*** Opening DATA UNDER STUDY ***
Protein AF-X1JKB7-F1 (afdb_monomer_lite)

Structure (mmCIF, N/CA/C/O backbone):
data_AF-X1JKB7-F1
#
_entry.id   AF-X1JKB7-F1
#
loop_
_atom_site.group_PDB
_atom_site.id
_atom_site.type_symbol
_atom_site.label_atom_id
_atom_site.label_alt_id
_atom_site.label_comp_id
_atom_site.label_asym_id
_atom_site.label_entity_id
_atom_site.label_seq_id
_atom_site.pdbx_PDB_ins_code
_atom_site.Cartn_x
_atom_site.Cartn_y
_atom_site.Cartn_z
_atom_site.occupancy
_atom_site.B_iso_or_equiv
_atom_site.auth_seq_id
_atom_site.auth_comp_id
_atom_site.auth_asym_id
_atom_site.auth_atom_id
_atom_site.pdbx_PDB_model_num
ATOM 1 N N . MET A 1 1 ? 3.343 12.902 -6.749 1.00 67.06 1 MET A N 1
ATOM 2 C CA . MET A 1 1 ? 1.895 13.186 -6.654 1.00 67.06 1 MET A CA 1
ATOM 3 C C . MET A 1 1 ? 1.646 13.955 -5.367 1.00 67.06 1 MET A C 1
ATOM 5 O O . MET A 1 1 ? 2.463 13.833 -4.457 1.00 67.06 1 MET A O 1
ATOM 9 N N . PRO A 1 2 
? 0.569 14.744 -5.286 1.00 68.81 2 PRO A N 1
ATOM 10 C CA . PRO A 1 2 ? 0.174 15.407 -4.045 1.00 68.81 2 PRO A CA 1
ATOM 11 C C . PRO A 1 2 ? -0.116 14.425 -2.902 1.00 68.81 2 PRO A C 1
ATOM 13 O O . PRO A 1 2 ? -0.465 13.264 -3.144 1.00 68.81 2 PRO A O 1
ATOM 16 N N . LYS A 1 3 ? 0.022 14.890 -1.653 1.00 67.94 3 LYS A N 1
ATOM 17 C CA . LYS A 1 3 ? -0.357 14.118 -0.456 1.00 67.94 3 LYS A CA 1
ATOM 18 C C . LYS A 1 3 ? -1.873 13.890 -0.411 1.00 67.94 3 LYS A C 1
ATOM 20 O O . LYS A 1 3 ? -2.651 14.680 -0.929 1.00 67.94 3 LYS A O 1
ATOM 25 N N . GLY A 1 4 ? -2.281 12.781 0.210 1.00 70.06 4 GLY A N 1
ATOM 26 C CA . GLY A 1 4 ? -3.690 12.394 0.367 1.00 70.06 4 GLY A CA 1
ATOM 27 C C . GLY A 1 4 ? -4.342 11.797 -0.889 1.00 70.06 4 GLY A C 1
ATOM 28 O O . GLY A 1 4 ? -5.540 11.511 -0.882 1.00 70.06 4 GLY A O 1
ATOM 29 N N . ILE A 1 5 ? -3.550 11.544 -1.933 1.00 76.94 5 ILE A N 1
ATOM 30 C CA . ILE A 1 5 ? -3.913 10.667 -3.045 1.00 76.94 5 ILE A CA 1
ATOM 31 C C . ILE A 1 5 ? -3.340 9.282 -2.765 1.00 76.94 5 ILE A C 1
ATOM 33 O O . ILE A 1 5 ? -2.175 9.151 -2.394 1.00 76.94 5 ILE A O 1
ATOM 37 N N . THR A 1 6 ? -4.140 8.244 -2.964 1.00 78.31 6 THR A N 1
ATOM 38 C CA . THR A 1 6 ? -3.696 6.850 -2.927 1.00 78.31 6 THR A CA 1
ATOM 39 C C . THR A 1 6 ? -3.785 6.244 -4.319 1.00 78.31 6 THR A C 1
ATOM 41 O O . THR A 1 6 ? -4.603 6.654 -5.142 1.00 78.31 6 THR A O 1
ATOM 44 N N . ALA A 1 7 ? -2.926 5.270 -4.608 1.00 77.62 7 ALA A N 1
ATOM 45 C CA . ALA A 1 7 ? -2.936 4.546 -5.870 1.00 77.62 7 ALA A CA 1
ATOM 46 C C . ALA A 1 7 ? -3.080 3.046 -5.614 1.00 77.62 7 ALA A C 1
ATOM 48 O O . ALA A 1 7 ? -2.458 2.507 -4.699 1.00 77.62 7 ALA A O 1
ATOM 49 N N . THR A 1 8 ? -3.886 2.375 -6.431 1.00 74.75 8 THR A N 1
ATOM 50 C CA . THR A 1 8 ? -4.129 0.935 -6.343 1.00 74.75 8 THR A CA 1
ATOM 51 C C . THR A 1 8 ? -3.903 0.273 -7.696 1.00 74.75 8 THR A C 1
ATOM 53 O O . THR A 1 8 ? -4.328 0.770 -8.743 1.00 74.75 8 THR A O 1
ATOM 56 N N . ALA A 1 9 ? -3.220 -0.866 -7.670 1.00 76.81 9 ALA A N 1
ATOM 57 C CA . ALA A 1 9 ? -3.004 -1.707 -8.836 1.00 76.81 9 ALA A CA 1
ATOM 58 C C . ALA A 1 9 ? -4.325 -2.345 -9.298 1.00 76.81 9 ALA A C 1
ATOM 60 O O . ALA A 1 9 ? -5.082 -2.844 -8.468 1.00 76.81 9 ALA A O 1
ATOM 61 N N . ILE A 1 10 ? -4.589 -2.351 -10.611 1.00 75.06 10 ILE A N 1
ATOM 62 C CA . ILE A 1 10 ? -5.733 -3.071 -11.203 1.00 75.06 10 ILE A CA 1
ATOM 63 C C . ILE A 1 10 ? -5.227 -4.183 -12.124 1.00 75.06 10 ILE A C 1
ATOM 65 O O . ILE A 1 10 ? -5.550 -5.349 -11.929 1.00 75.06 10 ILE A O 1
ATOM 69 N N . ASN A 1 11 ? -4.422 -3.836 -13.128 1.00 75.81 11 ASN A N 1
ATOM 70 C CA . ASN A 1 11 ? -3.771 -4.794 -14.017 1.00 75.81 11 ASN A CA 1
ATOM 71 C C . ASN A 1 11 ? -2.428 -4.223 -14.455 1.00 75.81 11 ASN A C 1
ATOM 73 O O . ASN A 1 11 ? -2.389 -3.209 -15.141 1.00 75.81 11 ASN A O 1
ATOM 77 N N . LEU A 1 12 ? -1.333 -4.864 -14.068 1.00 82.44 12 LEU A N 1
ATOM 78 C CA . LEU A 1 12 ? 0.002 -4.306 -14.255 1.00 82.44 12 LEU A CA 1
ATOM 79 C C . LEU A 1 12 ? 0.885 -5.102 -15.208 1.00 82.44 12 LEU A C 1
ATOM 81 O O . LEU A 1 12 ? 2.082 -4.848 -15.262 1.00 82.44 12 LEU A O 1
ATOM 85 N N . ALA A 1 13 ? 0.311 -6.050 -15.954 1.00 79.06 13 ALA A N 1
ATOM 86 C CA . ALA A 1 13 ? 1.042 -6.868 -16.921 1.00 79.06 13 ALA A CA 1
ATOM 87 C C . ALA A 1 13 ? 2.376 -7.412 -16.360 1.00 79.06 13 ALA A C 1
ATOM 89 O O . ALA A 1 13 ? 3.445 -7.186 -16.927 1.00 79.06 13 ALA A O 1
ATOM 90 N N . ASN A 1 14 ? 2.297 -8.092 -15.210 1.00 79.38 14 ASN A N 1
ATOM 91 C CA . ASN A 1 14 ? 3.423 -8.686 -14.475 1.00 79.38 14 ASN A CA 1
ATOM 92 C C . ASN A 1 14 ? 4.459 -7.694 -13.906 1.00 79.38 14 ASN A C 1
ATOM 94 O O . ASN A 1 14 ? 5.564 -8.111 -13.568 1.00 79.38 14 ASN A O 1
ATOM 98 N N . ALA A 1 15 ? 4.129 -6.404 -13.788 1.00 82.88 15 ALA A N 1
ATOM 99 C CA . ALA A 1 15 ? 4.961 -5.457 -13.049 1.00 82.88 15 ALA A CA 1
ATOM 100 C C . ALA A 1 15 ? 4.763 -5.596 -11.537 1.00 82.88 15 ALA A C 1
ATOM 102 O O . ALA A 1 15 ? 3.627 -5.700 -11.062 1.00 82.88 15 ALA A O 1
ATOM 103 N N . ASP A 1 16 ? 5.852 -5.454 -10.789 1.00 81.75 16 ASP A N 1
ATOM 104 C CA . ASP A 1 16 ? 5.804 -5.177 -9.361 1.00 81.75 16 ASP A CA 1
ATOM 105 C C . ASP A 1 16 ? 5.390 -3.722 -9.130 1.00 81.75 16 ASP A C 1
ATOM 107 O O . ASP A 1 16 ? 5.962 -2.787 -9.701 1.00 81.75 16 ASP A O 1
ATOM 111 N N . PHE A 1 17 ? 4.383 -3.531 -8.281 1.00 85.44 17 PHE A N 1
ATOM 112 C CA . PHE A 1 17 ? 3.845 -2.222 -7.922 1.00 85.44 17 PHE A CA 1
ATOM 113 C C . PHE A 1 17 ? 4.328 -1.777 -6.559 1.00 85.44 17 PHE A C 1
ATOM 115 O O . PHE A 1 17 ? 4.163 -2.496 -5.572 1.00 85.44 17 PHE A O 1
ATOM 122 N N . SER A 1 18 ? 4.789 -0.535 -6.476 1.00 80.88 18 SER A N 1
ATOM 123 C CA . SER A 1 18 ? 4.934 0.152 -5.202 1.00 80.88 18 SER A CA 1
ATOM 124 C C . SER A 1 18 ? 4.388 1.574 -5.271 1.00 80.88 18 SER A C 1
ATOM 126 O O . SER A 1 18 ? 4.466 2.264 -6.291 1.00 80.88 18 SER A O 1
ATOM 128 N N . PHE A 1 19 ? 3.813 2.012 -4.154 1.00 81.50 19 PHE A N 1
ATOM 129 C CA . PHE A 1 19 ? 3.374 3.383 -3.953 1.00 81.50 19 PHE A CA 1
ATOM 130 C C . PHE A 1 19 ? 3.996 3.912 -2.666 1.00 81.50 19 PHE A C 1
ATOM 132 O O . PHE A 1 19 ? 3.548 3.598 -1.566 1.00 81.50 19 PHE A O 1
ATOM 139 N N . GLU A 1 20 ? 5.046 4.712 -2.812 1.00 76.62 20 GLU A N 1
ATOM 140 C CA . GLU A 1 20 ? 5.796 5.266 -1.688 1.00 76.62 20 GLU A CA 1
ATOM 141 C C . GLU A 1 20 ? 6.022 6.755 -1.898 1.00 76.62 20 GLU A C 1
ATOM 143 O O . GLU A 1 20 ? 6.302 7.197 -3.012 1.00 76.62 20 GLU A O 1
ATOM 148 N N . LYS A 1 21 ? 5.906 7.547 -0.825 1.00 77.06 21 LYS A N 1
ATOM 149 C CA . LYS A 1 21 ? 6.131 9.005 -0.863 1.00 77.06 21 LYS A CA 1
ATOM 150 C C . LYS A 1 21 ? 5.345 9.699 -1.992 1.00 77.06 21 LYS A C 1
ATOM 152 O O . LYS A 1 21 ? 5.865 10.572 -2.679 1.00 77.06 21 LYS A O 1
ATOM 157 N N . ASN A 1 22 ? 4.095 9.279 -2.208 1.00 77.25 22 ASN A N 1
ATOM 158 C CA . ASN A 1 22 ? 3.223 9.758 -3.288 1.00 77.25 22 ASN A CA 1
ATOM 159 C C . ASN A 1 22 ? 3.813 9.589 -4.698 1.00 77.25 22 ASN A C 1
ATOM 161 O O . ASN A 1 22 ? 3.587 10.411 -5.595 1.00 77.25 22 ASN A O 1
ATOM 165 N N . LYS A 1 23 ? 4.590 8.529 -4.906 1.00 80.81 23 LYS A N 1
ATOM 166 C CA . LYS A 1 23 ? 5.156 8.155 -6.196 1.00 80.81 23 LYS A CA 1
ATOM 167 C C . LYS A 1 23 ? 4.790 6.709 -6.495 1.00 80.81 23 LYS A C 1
*** Closing DATA UNDER STUDY ***
(WHAT IS EXPECTED): Of all the entries above, repeat only the lines from the line that has "ATOM 65 O O" to the line that has "ATOM 90 N N", both lines included, exactly.

(TASK RESPONSE):
ATOM 65 O O . ILE A 1 10 ? -5.550 -5.349 -11.929 1.00 75.06 10 ILE A O 1
ATOM 69 N N . ASN A 1 11 ? -4.422 -3.836 -13.128 1.00 75.81 11 ASN A N 1
ATOM 70 C CA . ASN A 1 11 ? -3.771 -4.794 -14.017 1.00 75.81 11 ASN A CA 1
ATOM 71 C C . ASN A 1 11 ? -2.428 -4.223 -14.455 1.00 75.81 11 ASN A C 1
ATOM 73 O O . ASN A 1 11 ? -2.389 -3.209 -15.141 1.00 75.81 11 ASN A O 1
ATOM 77 N N . LEU A 1 12 ? -1.333 -4.864 -14.068 1.00 82.44 12 LEU A N 1
ATOM 78 C CA . LEU A 1 12 ? 0.002 -4.306 -14.255 1.00 82.44 12 LEU A CA 1
ATOM 79 C C . LEU A 1 12 ? 0.885 -5.102 -15.208 1.00 82.44 12 LEU A C 1
ATOM 81 O O . LEU A 1 12 ? 2.082 -4.848 -15.262 1.00 82.44 12 LEU A O 1
ATOM 85 N N . ALA A 1 13 ? 0.311 -6.050 -15.954 1.00 79.06 13 ALA A N 1
ATOM 86 C CA . ALA A 1 13 ? 1.042 -6.868 -16.921 1.00 79.06 13 ALA A CA 1
ATOM 87 C C . ALA A 1 13 ? 2.376 -7.412 -16.360 1.00 79.06 13 ALA A C 1
ATOM 89 O O . ALA A 1 13 ? 3.445 -7.186 -16.927 1.00 79.06 13 ALA A O 1
ATOM 90 N N . ASN A 1 14 ? 2.297 -8.092 -15.210 1.00 79.38 14 ASN A N 1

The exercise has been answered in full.